Filippo Poletti

Il vero leader ai tempi dell’IA? Tutto cuore e cervello. Nel libro “SMART LEADERSHIP CANVAS” dell’influencer Poletti e del professor Ferraris i passi da fare un anno dopo ChatGPT: analisi di Great Place to Work e 20 interviste a Microsoft, Google, Cisco, Siemens, illimity e altre aziende

Le principali evidenze:

Intelligenza artificiale: rischio o risorsa per il lavoro? Il 50% delle decisioni manageriali sarà preso con il contributo dell’IA entro i prossimi cinque anni ma il “fattore umano” resta decisivo: l’IA produce opzioni, l’uomo produce senso e valori
Fiducia nel management e crescita aziendale: le aziende italiane, i cui collaboratori hanno dimostrato maggior fiducia nel management, nei colleghi e nell’organizzazione, sono cresciute negli ultimi 10 anni cumulativamente del 153 per cento contro una media nazionale di appena il 12 per cento
Il leader del futuro? Le competenze tecniche saranno fondamentali ma non bastano più. Nell’era dell’industria 5.0, il successo di un leader e della sua organizzazione passa dall’evoluzione del saper fare al saper valorizzare, coinvolgere e favorire le relazioni

 

Il vero leader ai tempi dell’intelligenza artificiale? Deve avere cuore e cervello, il primo per prendersi cura delle persone, il secondo per raggiungere gli obiettivi di business promuovendo un impatto positivo sulla società.

In un contesto in cui, entro i prossimi 5 anni, il 50% delle decisioni manageriali sarà preso in collaborazione con l’IA, sono queste le fondamenta del “test del cuore e del cervello” per i capi articolato in dieci passaggi, proposto da Filippo Poletti, giornalista professionista e top voice di LinkedIn, e da Alberto Ferraris, professore ordinario in economia e gestione delle imprese. Il tutto a 365 giorni dal lancio di ChatGPT, che in soli cinque giorni registrò cinque milioni di utenti e a novembre è arrivato a superare i 180 milioni di iscritti.

«Il leader di oggi deve saper progettare il processo di trasformazione in atto, sviluppare all’interno dell’azienda nuove competenze, promuovere una cultura organizzativa che utilizzi al meglio l’intelligenza artificiale e soprattutto individuare quali attività saranno svolte dagli esseri umani e quali dalle macchine, attribuendo all’intelligenza il ruolo di co-pilota e alle persone quello di “piloti” della rivoluzione in atto», spiega Filippo Poletti, ideatore e autore del libro “Smart Leadership Canvas: come guidare la rivoluzione dell’intelligenza artificiale con il cuore e il cervello”.

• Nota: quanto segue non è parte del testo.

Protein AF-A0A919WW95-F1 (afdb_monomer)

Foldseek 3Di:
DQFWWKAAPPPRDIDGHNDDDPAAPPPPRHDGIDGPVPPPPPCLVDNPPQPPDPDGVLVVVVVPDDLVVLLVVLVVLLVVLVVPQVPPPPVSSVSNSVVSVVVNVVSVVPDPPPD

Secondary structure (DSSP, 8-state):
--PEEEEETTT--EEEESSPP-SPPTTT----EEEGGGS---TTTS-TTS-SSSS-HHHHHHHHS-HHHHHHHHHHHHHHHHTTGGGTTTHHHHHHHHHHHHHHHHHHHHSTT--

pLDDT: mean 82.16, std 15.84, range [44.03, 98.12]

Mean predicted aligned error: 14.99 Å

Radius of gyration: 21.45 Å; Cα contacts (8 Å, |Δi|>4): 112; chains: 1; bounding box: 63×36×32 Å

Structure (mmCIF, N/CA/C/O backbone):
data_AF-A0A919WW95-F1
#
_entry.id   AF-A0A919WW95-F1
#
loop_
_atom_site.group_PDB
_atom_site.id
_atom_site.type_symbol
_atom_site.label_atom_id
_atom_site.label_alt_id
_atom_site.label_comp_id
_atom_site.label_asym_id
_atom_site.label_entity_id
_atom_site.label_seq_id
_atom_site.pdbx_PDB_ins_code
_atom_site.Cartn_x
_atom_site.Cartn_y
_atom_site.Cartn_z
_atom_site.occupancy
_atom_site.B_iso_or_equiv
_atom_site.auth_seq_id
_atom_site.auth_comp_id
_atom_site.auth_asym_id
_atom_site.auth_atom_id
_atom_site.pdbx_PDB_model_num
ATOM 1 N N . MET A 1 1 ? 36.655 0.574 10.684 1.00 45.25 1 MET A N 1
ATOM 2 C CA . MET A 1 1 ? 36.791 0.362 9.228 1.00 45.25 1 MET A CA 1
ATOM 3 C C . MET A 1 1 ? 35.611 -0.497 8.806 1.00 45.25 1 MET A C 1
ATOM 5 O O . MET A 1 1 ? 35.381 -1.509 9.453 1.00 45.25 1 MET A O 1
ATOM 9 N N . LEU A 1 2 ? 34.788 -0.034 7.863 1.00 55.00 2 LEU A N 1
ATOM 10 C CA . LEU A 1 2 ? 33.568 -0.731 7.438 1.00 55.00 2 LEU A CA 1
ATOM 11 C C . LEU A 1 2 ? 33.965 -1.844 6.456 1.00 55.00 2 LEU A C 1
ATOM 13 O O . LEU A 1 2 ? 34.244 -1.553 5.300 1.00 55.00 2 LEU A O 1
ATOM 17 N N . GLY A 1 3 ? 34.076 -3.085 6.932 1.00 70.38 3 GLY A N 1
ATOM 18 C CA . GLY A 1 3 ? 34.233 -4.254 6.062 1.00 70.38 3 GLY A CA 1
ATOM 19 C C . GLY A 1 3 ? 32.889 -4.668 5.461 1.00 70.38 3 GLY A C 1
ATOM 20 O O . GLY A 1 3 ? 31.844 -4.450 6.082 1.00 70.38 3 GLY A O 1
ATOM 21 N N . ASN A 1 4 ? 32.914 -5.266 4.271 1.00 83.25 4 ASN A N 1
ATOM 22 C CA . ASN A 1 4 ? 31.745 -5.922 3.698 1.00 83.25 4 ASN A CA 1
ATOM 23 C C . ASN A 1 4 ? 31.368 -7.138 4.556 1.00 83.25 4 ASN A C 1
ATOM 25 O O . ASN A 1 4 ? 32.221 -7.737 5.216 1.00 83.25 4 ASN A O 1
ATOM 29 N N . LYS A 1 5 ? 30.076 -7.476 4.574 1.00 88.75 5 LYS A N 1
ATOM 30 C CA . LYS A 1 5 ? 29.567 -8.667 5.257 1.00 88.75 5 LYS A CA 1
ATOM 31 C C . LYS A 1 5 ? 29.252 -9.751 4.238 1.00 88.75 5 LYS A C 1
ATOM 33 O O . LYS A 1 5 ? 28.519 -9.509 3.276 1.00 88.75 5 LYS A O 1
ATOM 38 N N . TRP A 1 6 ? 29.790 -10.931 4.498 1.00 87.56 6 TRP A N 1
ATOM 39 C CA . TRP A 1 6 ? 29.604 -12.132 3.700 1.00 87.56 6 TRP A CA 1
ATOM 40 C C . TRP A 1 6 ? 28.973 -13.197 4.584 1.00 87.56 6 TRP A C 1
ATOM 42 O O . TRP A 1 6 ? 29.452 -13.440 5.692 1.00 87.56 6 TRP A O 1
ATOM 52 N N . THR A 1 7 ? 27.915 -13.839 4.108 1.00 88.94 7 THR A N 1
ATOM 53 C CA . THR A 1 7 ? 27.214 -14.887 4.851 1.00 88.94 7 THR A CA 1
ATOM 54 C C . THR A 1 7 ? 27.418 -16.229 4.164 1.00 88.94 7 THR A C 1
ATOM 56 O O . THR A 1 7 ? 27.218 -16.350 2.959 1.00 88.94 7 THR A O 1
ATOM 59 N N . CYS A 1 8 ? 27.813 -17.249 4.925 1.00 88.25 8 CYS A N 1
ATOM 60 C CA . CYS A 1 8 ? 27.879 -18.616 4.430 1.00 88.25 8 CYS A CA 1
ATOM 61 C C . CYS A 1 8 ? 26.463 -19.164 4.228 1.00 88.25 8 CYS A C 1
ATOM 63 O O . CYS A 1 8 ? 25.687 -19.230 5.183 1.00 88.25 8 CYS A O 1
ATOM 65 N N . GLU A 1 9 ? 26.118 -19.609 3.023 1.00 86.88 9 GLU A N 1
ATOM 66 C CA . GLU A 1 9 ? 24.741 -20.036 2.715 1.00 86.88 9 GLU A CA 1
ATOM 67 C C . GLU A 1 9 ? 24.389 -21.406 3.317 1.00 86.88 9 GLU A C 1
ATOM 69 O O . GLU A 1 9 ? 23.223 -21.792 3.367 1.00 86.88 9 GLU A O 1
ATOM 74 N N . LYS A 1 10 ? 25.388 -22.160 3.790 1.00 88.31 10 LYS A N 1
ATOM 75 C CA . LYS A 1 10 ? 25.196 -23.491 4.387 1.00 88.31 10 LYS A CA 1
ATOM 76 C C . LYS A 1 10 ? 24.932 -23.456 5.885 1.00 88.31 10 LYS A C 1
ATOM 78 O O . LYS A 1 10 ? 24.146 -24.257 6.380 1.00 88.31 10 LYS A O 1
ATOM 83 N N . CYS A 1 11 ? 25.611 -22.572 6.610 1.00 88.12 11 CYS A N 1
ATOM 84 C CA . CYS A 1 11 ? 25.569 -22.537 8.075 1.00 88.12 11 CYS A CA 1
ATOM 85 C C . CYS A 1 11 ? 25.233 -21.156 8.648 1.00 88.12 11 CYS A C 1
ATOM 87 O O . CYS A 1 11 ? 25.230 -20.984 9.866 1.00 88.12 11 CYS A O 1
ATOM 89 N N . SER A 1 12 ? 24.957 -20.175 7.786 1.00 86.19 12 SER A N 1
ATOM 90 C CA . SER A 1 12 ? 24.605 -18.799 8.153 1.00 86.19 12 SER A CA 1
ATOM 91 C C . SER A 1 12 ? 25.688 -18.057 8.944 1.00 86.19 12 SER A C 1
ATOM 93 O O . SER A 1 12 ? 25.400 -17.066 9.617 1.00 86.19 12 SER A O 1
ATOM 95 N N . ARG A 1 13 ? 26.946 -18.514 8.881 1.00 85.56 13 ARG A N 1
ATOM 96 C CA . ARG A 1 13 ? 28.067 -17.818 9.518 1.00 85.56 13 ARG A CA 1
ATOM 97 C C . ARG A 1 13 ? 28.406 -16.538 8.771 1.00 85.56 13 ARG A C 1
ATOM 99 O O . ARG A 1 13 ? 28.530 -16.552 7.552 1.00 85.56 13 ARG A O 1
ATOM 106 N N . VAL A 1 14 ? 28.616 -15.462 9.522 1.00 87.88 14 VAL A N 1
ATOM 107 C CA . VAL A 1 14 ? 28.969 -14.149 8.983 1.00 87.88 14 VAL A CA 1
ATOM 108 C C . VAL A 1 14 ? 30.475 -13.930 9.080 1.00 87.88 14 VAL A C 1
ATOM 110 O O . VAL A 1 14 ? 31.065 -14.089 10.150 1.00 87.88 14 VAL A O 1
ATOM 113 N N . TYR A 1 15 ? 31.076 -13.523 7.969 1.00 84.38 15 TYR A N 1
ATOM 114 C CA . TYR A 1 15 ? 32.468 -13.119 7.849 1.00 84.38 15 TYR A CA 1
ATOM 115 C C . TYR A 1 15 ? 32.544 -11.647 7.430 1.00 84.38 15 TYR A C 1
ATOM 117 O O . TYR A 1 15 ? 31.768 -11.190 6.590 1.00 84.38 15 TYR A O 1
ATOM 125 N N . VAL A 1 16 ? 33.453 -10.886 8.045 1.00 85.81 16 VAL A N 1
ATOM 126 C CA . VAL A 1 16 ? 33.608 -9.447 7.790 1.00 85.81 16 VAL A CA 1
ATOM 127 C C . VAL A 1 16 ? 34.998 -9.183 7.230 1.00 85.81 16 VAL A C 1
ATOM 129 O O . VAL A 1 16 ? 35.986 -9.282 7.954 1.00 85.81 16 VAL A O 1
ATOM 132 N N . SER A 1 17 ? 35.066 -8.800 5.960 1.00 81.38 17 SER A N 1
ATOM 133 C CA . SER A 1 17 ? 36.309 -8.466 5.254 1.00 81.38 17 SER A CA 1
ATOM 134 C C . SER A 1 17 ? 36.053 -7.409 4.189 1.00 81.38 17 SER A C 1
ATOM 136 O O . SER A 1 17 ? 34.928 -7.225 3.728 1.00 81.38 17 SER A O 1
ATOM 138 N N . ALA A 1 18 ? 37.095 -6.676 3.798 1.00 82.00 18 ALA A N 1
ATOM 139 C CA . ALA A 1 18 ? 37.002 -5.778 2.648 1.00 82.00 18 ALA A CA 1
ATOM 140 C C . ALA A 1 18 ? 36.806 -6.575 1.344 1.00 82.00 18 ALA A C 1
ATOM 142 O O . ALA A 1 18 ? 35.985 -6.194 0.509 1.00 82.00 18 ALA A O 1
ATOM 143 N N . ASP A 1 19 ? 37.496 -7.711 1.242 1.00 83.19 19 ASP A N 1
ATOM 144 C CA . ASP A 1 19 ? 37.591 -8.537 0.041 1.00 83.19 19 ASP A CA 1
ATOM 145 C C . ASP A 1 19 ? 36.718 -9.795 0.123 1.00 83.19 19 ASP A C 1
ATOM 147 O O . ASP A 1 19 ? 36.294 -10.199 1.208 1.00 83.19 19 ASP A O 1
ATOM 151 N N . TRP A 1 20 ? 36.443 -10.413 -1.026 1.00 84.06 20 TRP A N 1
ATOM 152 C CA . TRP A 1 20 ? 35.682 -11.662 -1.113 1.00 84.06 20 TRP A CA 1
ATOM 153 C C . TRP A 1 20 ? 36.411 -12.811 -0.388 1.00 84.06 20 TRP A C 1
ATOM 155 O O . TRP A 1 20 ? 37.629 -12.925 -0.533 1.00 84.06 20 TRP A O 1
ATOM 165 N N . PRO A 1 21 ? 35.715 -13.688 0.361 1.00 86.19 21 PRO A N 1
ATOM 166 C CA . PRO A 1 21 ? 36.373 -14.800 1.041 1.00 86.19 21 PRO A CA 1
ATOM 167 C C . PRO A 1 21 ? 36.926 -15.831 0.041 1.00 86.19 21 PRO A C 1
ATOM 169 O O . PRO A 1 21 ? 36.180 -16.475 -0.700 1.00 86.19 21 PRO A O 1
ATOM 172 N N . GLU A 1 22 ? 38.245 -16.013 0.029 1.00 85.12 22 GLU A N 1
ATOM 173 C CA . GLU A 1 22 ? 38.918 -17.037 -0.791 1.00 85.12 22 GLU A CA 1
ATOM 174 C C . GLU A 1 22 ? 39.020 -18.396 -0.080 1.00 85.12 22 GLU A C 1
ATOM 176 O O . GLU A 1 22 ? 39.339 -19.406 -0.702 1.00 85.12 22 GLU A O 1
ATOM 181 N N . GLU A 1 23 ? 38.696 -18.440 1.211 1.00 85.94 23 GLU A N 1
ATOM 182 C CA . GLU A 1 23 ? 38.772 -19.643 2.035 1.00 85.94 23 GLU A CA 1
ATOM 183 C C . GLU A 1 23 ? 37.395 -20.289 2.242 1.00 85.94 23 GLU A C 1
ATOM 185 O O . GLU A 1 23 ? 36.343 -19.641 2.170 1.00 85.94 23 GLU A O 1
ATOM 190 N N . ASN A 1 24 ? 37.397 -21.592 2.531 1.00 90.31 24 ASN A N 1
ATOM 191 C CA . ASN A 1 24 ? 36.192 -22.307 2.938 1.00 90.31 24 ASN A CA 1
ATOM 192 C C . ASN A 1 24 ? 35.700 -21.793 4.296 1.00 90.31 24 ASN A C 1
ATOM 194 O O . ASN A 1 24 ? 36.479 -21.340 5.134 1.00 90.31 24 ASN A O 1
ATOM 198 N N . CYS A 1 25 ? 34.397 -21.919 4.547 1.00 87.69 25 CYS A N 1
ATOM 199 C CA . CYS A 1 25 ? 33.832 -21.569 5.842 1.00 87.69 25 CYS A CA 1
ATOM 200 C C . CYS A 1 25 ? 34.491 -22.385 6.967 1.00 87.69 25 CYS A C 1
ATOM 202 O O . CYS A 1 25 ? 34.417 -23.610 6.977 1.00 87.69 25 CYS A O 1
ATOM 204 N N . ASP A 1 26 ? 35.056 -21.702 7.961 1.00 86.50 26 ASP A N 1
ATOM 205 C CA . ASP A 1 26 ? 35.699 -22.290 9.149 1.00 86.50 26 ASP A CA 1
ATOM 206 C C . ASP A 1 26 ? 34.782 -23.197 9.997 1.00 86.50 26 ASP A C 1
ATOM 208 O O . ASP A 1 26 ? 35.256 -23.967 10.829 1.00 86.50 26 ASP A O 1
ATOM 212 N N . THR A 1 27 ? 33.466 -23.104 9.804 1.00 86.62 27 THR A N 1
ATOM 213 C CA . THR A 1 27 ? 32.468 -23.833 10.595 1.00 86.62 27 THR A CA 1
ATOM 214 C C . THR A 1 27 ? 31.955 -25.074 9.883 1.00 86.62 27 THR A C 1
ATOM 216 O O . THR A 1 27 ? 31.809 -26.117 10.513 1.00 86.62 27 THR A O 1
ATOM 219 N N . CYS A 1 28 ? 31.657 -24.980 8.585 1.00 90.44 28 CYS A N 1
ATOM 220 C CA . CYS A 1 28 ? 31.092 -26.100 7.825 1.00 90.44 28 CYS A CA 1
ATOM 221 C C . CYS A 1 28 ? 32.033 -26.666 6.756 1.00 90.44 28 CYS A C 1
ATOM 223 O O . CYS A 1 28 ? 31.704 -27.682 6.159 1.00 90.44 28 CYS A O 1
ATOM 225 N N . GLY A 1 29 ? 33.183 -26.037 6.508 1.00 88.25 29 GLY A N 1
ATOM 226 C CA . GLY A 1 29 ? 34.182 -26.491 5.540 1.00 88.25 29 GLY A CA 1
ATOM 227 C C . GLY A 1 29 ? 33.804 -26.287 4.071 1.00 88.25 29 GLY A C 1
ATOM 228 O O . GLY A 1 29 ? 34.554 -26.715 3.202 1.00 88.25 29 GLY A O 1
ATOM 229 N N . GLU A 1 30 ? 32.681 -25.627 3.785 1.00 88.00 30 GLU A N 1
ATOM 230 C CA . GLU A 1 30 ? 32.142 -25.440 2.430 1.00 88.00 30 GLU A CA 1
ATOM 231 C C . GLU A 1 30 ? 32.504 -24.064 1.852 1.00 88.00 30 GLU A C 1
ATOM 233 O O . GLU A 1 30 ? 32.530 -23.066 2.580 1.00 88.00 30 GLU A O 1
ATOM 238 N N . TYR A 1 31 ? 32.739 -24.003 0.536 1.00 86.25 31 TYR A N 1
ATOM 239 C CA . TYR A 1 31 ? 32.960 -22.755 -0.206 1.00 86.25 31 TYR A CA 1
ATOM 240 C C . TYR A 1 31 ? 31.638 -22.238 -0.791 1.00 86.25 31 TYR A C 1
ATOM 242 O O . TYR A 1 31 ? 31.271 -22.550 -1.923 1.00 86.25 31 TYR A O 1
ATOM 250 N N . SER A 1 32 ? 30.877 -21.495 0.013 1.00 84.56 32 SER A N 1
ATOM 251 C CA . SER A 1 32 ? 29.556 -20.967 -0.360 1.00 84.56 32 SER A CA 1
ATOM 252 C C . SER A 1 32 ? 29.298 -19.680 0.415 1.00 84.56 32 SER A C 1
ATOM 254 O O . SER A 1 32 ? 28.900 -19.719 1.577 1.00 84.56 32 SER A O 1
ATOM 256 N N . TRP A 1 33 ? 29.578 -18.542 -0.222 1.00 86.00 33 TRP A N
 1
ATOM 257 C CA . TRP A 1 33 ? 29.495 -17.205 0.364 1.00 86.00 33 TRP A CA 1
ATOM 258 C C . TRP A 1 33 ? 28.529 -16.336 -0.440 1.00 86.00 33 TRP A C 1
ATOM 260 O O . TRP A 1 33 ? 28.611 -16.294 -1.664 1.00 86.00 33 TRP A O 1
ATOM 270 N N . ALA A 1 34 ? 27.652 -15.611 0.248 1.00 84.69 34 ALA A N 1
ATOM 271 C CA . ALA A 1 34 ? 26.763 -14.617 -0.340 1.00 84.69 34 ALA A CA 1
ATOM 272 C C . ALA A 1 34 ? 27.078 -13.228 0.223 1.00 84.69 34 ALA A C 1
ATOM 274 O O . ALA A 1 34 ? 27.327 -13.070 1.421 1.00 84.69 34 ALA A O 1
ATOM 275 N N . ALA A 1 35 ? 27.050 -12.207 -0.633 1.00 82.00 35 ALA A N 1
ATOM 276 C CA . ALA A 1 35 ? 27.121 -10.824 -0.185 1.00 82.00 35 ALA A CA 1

All’interno del volume, edito da Guerini Next e presentato al “Microsoft Technology Center” della sede italiana di Microsoft a Milano il 1° dicembre 2023, le teorie sulla leadership assieme ad analisi quantitative curate da Alessandro Zollo, CEO di Great Place to Work Italia, e a venti interviste ai leader appartenenti alla generazione dei boomer, X e Z, da Microsoft a Google, Cisco, Siemens, illimity, Webuild fino all’unicorno Scalapay, cofondato da Simone Mancini, classe 1987.

 

 

 

 

DECALOGO DEL NUOVO LEADER: CAPACE DI INTEGRARE LAVORO UMANO E IA E DI DECIDERE VELOCEMENTE. Il “test del cuore e del cervello” individua le caratteristiche del nuovo leader: una figura con ruolo decisionale che deve saper integrare il lavoro degli uomini con quello dell’intelligenza artificiale, superando la competizione paventata negli ultimi 365 giorni dopo l’arrivo di ChatGPT e promuovendo la collaborazione trasparente e responsabile.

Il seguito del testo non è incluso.